WHAT IS NEEDED: Restate word for word the lines of the material below, from the line with "ATOM 23 C CA" to the line with "ATOM 50 O O", both lines included, and no others.

MATERIAL PROVIDED:
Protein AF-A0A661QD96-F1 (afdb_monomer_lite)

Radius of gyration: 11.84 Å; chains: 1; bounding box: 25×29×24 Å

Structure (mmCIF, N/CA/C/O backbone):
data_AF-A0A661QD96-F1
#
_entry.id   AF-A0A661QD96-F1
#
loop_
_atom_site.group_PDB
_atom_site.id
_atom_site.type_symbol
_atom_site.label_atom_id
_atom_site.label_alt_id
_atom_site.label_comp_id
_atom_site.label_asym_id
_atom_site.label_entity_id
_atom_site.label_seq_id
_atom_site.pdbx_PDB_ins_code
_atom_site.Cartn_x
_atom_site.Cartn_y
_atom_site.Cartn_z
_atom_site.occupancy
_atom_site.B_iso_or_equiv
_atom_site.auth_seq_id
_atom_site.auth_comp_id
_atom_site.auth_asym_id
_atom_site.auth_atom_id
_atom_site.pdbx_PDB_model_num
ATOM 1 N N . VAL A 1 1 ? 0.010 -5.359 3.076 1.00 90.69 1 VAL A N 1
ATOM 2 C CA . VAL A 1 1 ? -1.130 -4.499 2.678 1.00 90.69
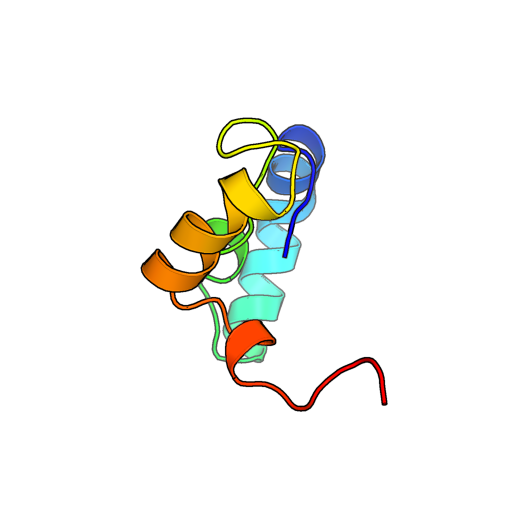 1 VAL A CA 1
ATOM 3 C C . VAL A 1 1 ? -0.879 -3.018 2.949 1.00 90.69 1 VAL A C 1
ATOM 5 O O . VAL A 1 1 ? -1.449 -2.207 2.236 1.00 90.69 1 VAL A O 1
ATOM 8 N N . TRP A 1 2 ? -0.009 -2.658 3.905 1.00 95.25 2 TRP A N 1
ATOM 9 C CA . TRP A 1 2 ? 0.355 -1.270 4.209 1.00 95.25 2 TRP A CA 1
ATOM 10 C C . TRP A 1 2 ? 1.876 -1.117 4.381 1.00 95.25 2 TRP A C 1
ATOM 12 O O . TRP A 1 2 ? 2.509 -2.047 4.889 1.00 95.25 2 TRP A O 1
ATOM 22 N N . MET A 1 3 ? 2.460 0.008 3.965 1.00 95.31 3 MET A N 1
ATOM 23 C CA . MET A 1 3 ? 3.845 0.395 4.287 1.00 95.31 3 MET A CA 1
ATOM 24 C C . MET A 1 3 ? 4.040 1.918 4.200 1.00 95.31 3 MET A C 1
ATOM 26 O O . MET A 1 3 ? 3.317 2.553 3.437 1.00 95.31 3 MET A O 1
ATOM 30 N N . PRO A 1 4 ? 5.040 2.502 4.891 1.00 96.12 4 PRO A N 1
ATOM 31 C CA . PRO A 1 4 ? 5.340 3.925 4.764 1.00 96.12 4 PRO A CA 1
ATOM 32 C C . PRO A 1 4 ? 5.710 4.312 3.330 1.00 96.12 4 PRO A C 1
ATOM 34 O O . PRO A 1 4 ? 6.437 3.575 2.653 1.00 96.12 4 PRO A O 1
ATOM 37 N N . LYS A 1 5 ? 5.296 5.499 2.886 1.00 94.44 5 LYS A N 1
ATOM 38 C CA . LYS A 1 5 ? 5.574 6.001 1.536 1.00 94.44 5 LYS A CA 1
ATOM 39 C C . LYS A 1 5 ? 7.069 6.099 1.251 1.00 94.44 5 LYS A C 1
ATOM 41 O O . LYS A 1 5 ? 7.501 5.756 0.157 1.00 94.44 5 LYS A O 1
ATOM 46 N N . SER A 1 6 ? 7.869 6.516 2.231 1.00 95.12 6 SER A N 1
ATOM 47 C CA . SER A 1 6 ? 9.331 6.573 2.086 1.00 95.12 6 SER A CA 1
ATOM 48 C C . SER A 1 6 ? 9.927 5.210 1.729 1.00 95.12 6 SER A C 1
ATOM 50 O O . SER A 1 6 ? 10.707 5.109 0.786 1.00 95.12 6 SER A O 1
ATOM 52 N N . LEU A 1 7 ? 9.498 4.155 2.429 1.00 94.44 7 LEU A N 1
ATOM 53 C CA . LEU A 1 7 ? 9.924 2.789 2.149 1.00 94.44 7 LEU A CA 1
ATOM 54 C C . LEU A 1 7 ? 9.424 2.340 0.775 1.00 94.44 7 LEU A C 1
ATOM 56 O O . LEU A 1 7 ? 10.192 1.787 -0.003 1.00 94.44 7 LEU A O 1
ATOM 60 N N . LYS A 1 8 ? 8.158 2.618 0.453 1.00 93.12 8 LYS A N 1
ATOM 61 C CA . LYS A 1 8 ? 7.544 2.280 -0.835 1.00 93.12 8 LYS A CA 1
ATOM 62 C C . LYS A 1 8 ? 8.343 2.836 -2.015 1.00 93.12 8 LYS A C 1
ATOM 64 O O . LYS A 1 8 ? 8.596 2.099 -2.961 1.00 93.12 8 LYS A O 1
ATOM 69 N N . GLU A 1 9 ? 8.789 4.089 -1.936 1.00 93.88 9 GLU A N 1
ATOM 70 C CA . GLU A 1 9 ? 9.652 4.685 -2.961 1.00 93.88 9 GLU A CA 1
ATOM 71 C C . GLU A 1 9 ? 11.051 4.059 -2.985 1.00 93.88 9 GLU A C 1
ATOM 73 O O . GLU A 1 9 ? 11.565 3.764 -4.062 1.00 93.88 9 GLU A O 1
ATOM 78 N N . GLU A 1 10 ? 11.649 3.788 -1.821 1.00 95.56 10 GLU A N 1
ATOM 79 C CA . GLU A 1 10 ? 12.986 3.187 -1.731 1.00 95.56 10 GLU A CA 1
ATOM 80 C C . GLU A 1 10 ? 13.049 1.795 -2.377 1.00 95.56 10 GLU A C 1
ATOM 82 O O . GLU A 1 10 ? 13.987 1.477 -3.109 1.00 95.56 10 GLU A O 1
ATOM 87 N N . ILE A 1 11 ? 12.040 0.954 -2.135 1.00 94.81 11 ILE A N 1
ATOM 88 C CA . ILE A 1 11 ? 11.997 -0.416 -2.664 1.00 94.81 11 ILE A CA 1
ATOM 89 C C . ILE A 1 11 ? 11.135 -0.553 -3.923 1.00 94.81 11 ILE A C 1
ATOM 91 O O . ILE A 1 11 ? 10.864 -1.685 -4.334 1.00 94.81 11 ILE A O 1
ATOM 95 N N . ARG A 1 12 ? 10.744 0.560 -4.563 1.00 92.94 12 ARG A N 1
ATOM 96 C CA . ARG A 1 12 ? 9.813 0.574 -5.703 1.00 92.94 12 ARG A CA 1
ATOM 97 C C . ARG A 1 12 ? 10.235 -0.363 -6.821 1.00 92.94 12 ARG A C 1
ATOM 99 O O . ARG A 1 12 ? 9.489 -1.267 -7.184 1.00 92.94 12 ARG A O 1
ATOM 106 N N . GLU A 1 13 ? 11.457 -0.200 -7.312 1.00 93.69 13 GLU A N 1
ATOM 107 C CA . GLU A 1 13 ? 11.980 -1.007 -8.419 1.00 93.69 13 GLU A CA 1
ATOM 108 C C . GLU A 1 13 ? 12.050 -2.499 -8.067 1.00 93.69 13 GLU A C 1
ATOM 110 O O . GLU A 1 13 ? 11.712 -3.365 -8.877 1.00 93.69 13 GLU A O 1
ATOM 115 N N . ARG A 1 14 ? 12.449 -2.816 -6.828 1.00 93.75 14 ARG A N 1
ATOM 116 C CA . ARG A 1 14 ? 12.557 -4.201 -6.346 1.00 93.75 14 ARG A CA 1
ATOM 117 C C . ARG A 1 14 ? 11.184 -4.860 -6.226 1.00 93.75 14 ARG A C 1
ATOM 119 O O . ARG A 1 14 ? 11.047 -6.030 -6.588 1.00 93.75 14 ARG A O 1
ATOM 126 N N . LEU A 1 15 ? 10.193 -4.126 -5.720 1.00 92.75 15 LEU A N 1
ATOM 127 C CA . LEU A 1 15 ? 8.812 -4.588 -5.600 1.00 92.75 15 LEU A CA 1
ATOM 128 C C . LEU A 1 15 ? 8.157 -4.762 -6.964 1.00 92.75 15 LEU A C 1
ATOM 130 O O . LEU A 1 15 ? 7.551 -5.803 -7.177 1.00 92.75 15 LEU A O 1
ATOM 134 N N . SER A 1 16 ? 8.306 -3.808 -7.886 1.00 92.62 16 SER A N 1
ATOM 135 C CA . SER A 1 16 ? 7.748 -3.917 -9.240 1.00 92.62 16 SER A CA 1
ATOM 136 C C . SER A 1 16 ? 8.310 -5.126 -9.982 1.00 92.62 16 SER A C 1
ATOM 138 O O . SER A 1 16 ? 7.540 -5.928 -10.500 1.00 92.62 16 SER A O 1
ATOM 140 N N . LYS A 1 17 ? 9.631 -5.348 -9.926 1.00 94.88 17 LYS A N 1
ATOM 141 C CA . LYS A 1 17 ? 10.255 -6.527 -10.544 1.00 94.88 17 LYS A CA 1
ATOM 142 C C . LYS A 1 17 ? 9.734 -7.844 -9.961 1.00 94.88 17 LYS A C 1
ATOM 144 O O . LYS A 1 17 ? 9.412 -8.765 -10.703 1.00 94.88 17 LYS A O 1
ATOM 149 N N . ARG A 1 18 ? 9.628 -7.951 -8.630 1.00 93.25 18 ARG A N 1
ATOM 150 C CA . ARG A 1 18 ? 9.036 -9.146 -8.002 1.00 93.25 18 ARG A CA 1
ATOM 151 C C . ARG A 1 18 ? 7.545 -9.279 -8.295 1.00 93.25 18 ARG A C 1
ATOM 153 O O . ARG A 1 18 ? 7.062 -10.395 -8.438 1.00 93.25 18 ARG A O 1
ATOM 160 N N . GLY A 1 19 ? 6.836 -8.161 -8.393 1.00 92.44 19 GLY A N 1
ATOM 161 C CA . GLY A 1 19 ? 5.439 -8.105 -8.794 1.00 92.44 19 GLY A CA 1
ATOM 162 C C . GLY A 1 19 ? 5.241 -8.704 -10.180 1.00 92.44 19 GLY A C 1
ATOM 163 O O . GLY A 1 19 ? 4.424 -9.603 -10.332 1.00 92.44 19 GLY A O 1
ATOM 164 N N . GLU A 1 20 ? 6.038 -8.288 -11.164 1.00 93.25 20 GLU A N 1
ATOM 165 C CA . GLU A 1 20 ? 6.024 -8.845 -12.523 1.00 93.25 20 GLU A CA 1
ATOM 166 C C . GLU A 1 20 ? 6.246 -10.361 -12.532 1.00 93.25 20 GLU A C 1
ATOM 168 O O . GLU A 1 20 ? 5.472 -11.097 -13.140 1.00 93.25 20 GLU A O 1
ATOM 173 N N . GLU A 1 21 ? 7.256 -10.844 -11.806 1.00 94.25 21 GLU A N 1
ATOM 174 C CA . GLU A 1 21 ? 7.575 -12.275 -11.721 1.00 94.25 21 GLU A CA 1
ATOM 175 C C . GLU A 1 21 ? 6.457 -13.107 -11.069 1.00 94.25 21 GLU A C 1
ATOM 177 O O . GLU A 1 21 ? 6.288 -14.280 -11.400 1.00 94.25 21 GLU A O 1
ATOM 182 N N . LEU A 1 22 ? 5.686 -12.508 -10.156 1.00 91.00 22 LEU A N 1
ATOM 183 C CA . LEU A 1 22 ? 4.547 -13.136 -9.479 1.00 91.00 22 LEU A CA 1
ATOM 184 C C . LEU A 1 22 ? 3.199 -12.860 -10.172 1.00 91.00 22 LEU A C 1
ATOM 186 O O . LEU A 1 22 ? 2.163 -13.306 -9.680 1.00 91.00 22 LEU A O 1
ATOM 190 N N . GLY A 1 23 ? 3.189 -12.138 -11.298 1.00 91.31 23 GLY A N 1
ATOM 191 C CA . GLY A 1 23 ? 1.978 -11.810 -12.058 1.00 91.31 23 GLY A CA 1
ATOM 192 C C . GLY A 1 23 ? 1.142 -10.649 -11.500 1.00 91.31 23 GLY A C 1
ATOM 193 O O . GLY A 1 23 ? 0.002 -10.467 -11.920 1.00 91.31 23 GLY A O 1
ATOM 194 N N . VAL A 1 24 ? 1.691 -9.855 -10.576 1.00 90.81 24 VAL A N 1
ATOM 195 C CA . VAL A 1 24 ? 1.076 -8.644 -9.999 1.00 90.81 24 VAL A CA 1
ATOM 196 C C . VAL A 1 24 ? 2.030 -7.445 -10.166 1.00 90.81 24 VAL A C 1
ATOM 198 O O . VAL A 1 24 ? 2.610 -6.969 -9.188 1.00 90.81 24 VAL A O 1
ATOM 201 N N . PRO A 1 25 ? 2.257 -6.957 -11.400 1.00 89.81 25 PRO A N 1
ATOM 202 C CA . PRO A 1 25 ? 3.234 -5.895 -11.684 1.00 89.81 25 PRO A CA 1
ATOM 203 C C . PRO A 1 25 ? 2.906 -4.564 -10.989 1.00 89.81 25 PRO A C 1
ATOM 205 O O . PRO A 1 25 ? 3.797 -3.803 -10.616 1.00 89.81 25 PRO A O 1
ATOM 208 N N . ASP A 1 26 ? 1.622 -4.310 -10.754 1.00 90.81 26 ASP A N 1
ATOM 209 C CA . ASP A 1 26 ? 1.080 -3.125 -10.093 1.00 90.81 26 ASP A CA 1
ATOM 210 C C . ASP A 1 26 ? 0.930 -3.304 -8.573 1.00 90.81 26 ASP A C 1
ATOM 212 O O . ASP A 1 26 ? 0.261 -2.507 -7.916 1.00 90.81 26 ASP A O 1
ATOM 216 N N . LEU A 1 27 ? 1.563 -4.330 -7.982 1.00 92.06 27 LEU A N 1
ATOM 217 C CA . LEU A 1 27 ? 1.471 -4.623 -6.547 1.00 92.06 27 LEU A CA 1
ATOM 218 C C . LEU A 1 27 ? 1.776 -3.394 -5.688 1.00 92.06 27 LEU A C 1
ATOM 220 O O . LEU A 1 27 ? 1.114 -3.168 -4.677 1.00 92.06 27 LEU A O 1
ATOM 224 N N . ILE A 1 28 ? 2.753 -2.588 -6.100 1.00 91.88 28 ILE A N 1
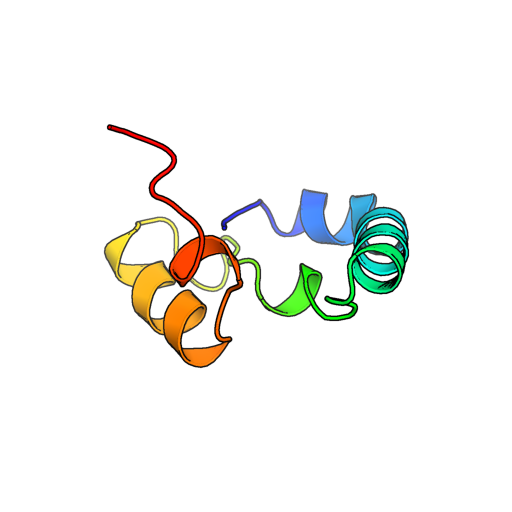
ATOM 225 C CA . ILE A 1 28 ? 3.128 -1.395 -5.353 1.00 91.88 28 ILE A CA 1
ATOM 226 C C . ILE A 1 28 ? 1.990 -0.376 -5.269 1.00 91.88 28 ILE A C 1
ATOM 228 O O . ILE A 1 28 ? 1.762 0.194 -4.207 1.00 91.88 28 ILE A O 1
ATOM 232 N N . ASP A 1 29 ? 1.205 -0.206 -6.326 1.00 91.88 29 ASP A N 1
ATOM 233 C CA . ASP A 1 29 ? 0.103 0.758 -6.354 1.00 91.88 29 ASP A CA 1
ATOM 234 C C . ASP A 1 29 ? -1.127 0.263 -5.582 1.00 91.88 29 ASP A C 1
ATOM 236 O O . ASP A 1 29 ? -2.006 1.054 -5.235 1.00 91.88 29 ASP A O 1
ATOM 240 N N . ARG A
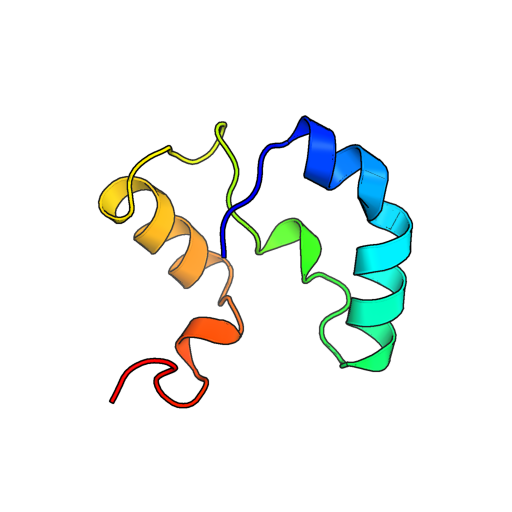 1 30 ? -1.175 -1.035 -5.262 1.00 93.88 30 ARG A N 1
ATOM 241 C CA . ARG A 1 30 ? -2.228 -1.646 -4.441 1.00 93.88 30 ARG A CA 1
ATOM 242 C C . ARG A 1 30 ? -1.945 -1.576 -2.943 1.00 93.88 30 ARG A C 1
ATOM 244 O O . ARG A 1 30 ? -2.859 -1.788 -2.152 1.00 93.88 30 ARG A O 1
ATOM 251 N N . ILE A 1 31 ? -0.707 -1.299 -2.533 1.00 94.94 31 ILE A N 1
ATOM 252 C CA . ILE A 1 31 ? -0.317 -1.217 -1.119 1.00 94.94 31 ILE A CA 1
ATOM 253 C C . ILE A 1 31 ? -0.675 0.164 -0.564 1.00 94.94 31 ILE A C 1
ATOM 255 O O . ILE A 1 31 ? -0.262 1.181 -1.123 1.00 94.94 31 ILE A O 1
ATOM 259 N N . ALA A 1 32 ? -1.413 0.199 0.545 1.00 95.88 32 ALA A N 1
ATOM 260 C CA . ALA A 1 32 ? -1.750 1.435 1.242 1.00 95.88 32 ALA A CA 1
ATOM 261 C C . ALA A 1 32 ? -0.522 2.036 1.952 1.00 95.88 32 ALA A C 1
ATOM 263 O O . ALA A 1 32 ? 0.429 1.329 2.286 1.00 95.88 32 ALA A O 1
ATOM 264 N N . ASP A 1 33 ? -0.557 3.340 2.190 1.00 95.50 33 ASP A N 1
ATOM 265 C CA . ASP A 1 33 ? 0.467 4.086 2.922 1.00 95.50 33 ASP A CA 1
ATOM 266 C C . ASP A 1 33 ? -0.197 5.163 3.796 1.00 95.50 33 ASP A C 1
ATOM 268 O O . ASP A 1 33 ? -1.428 5.267 3.839 1.00 95.50 33 ASP A O 1
ATOM 272 N N . GLU A 1 34 ? 0.596 5.958 4.512 1.00 95.25 34 GLU A N 1
ATOM 273 C CA . GLU A 1 34 ? 0.103 7.007 5.410 1.00 95.25 34 GLU A CA 1
ATOM 274 C C . GLU A 1 34 ? -0.741 8.085 4.713 1.00 95.25 34 GLU A C 1
ATOM 276 O O . GLU A 1 34 ? -1.446 8.829 5.390 1.00 95.25 34 GLU A O 1
ATOM 281 N N . THR A 1 35 ? -0.698 8.182 3.379 1.00 93.25 35 THR A N 1
ATOM 282 C CA . THR A 1 35 ? -1.535 9.125 2.620 1.00 93.25 35 THR A CA 1
ATOM 283 C C . THR A 1 35 ? -2.946 8.598 2.367 1.00 93.25 35 THR A C 1
ATOM 285 O O . THR A 1 35 ? -3.847 9.386 2.088 1.00 93.25 35 THR A O 1
ATOM 288 N N . VAL A 1 36 ? -3.144 7.283 2.490 1.00 94.12 36 VAL A N 1
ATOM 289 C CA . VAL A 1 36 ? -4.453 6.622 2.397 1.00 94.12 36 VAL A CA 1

WRITTEN RESPONSE:
ATOM 23 C CA . MET A 1 3 ? 3.845 0.395 4.287 1.00 95.31 3 MET A CA 1
ATOM 24 C C . MET A 1 3 ? 4.040 1.918 4.200 1.00 95.31 3 MET A C 1
ATOM 26 O O . MET A 1 3 ? 3.317 2.553 3.437 1.00 95.31 3 MET A O 1
ATOM 30 N N . PRO A 1 4 ? 5.040 2.502 4.891 1.00 96.12 4 PRO A N 1
ATOM 31 C CA . PRO A 1 4 ? 5.340 3.925 4.764 1.00 96.12 4 PRO A CA 1
ATOM 32 C C . PRO A 1 4 ? 5.710 4.312 3.330 1.00 96.12 4 PRO A C 1
ATOM 34 O O . PRO A 1 4 ? 6.437 3.575 2.653 1.00 96.12 4 PRO A O 1
ATOM 37 N N . LYS A 1 5 ? 5.296 5.499 2.886 1.00 94.44 5 LYS A N 1
ATOM 38 C CA . LYS A 1 5 ? 5.574 6.001 1.536 1.00 94.44 5 LYS A CA 1
ATOM 39 C C . LYS A 1 5 ? 7.069 6.099 1.251 1.00 94.44 5 LYS A C 1
ATOM 41 O O . LYS A 1 5 ? 7.501 5.756 0.157 1.00 94.44 5 LYS A O 1
ATOM 46 N N . SER A 1 6 ? 7.869 6.516 2.231 1.00 95.12 6 SER A N 1
ATOM 47 C CA . SER A 1 6 ? 9.331 6.573 2.086 1.00 95.12 6 SER A CA 1
ATOM 48 C C . SER A 1 6 ? 9.927 5.210 1.729 1.00 95.12 6 SER A C 1
ATOM 50 O O . SER A 1 6 ? 10.707 5.109 0.786 1.00 95.12 6 SER A O 1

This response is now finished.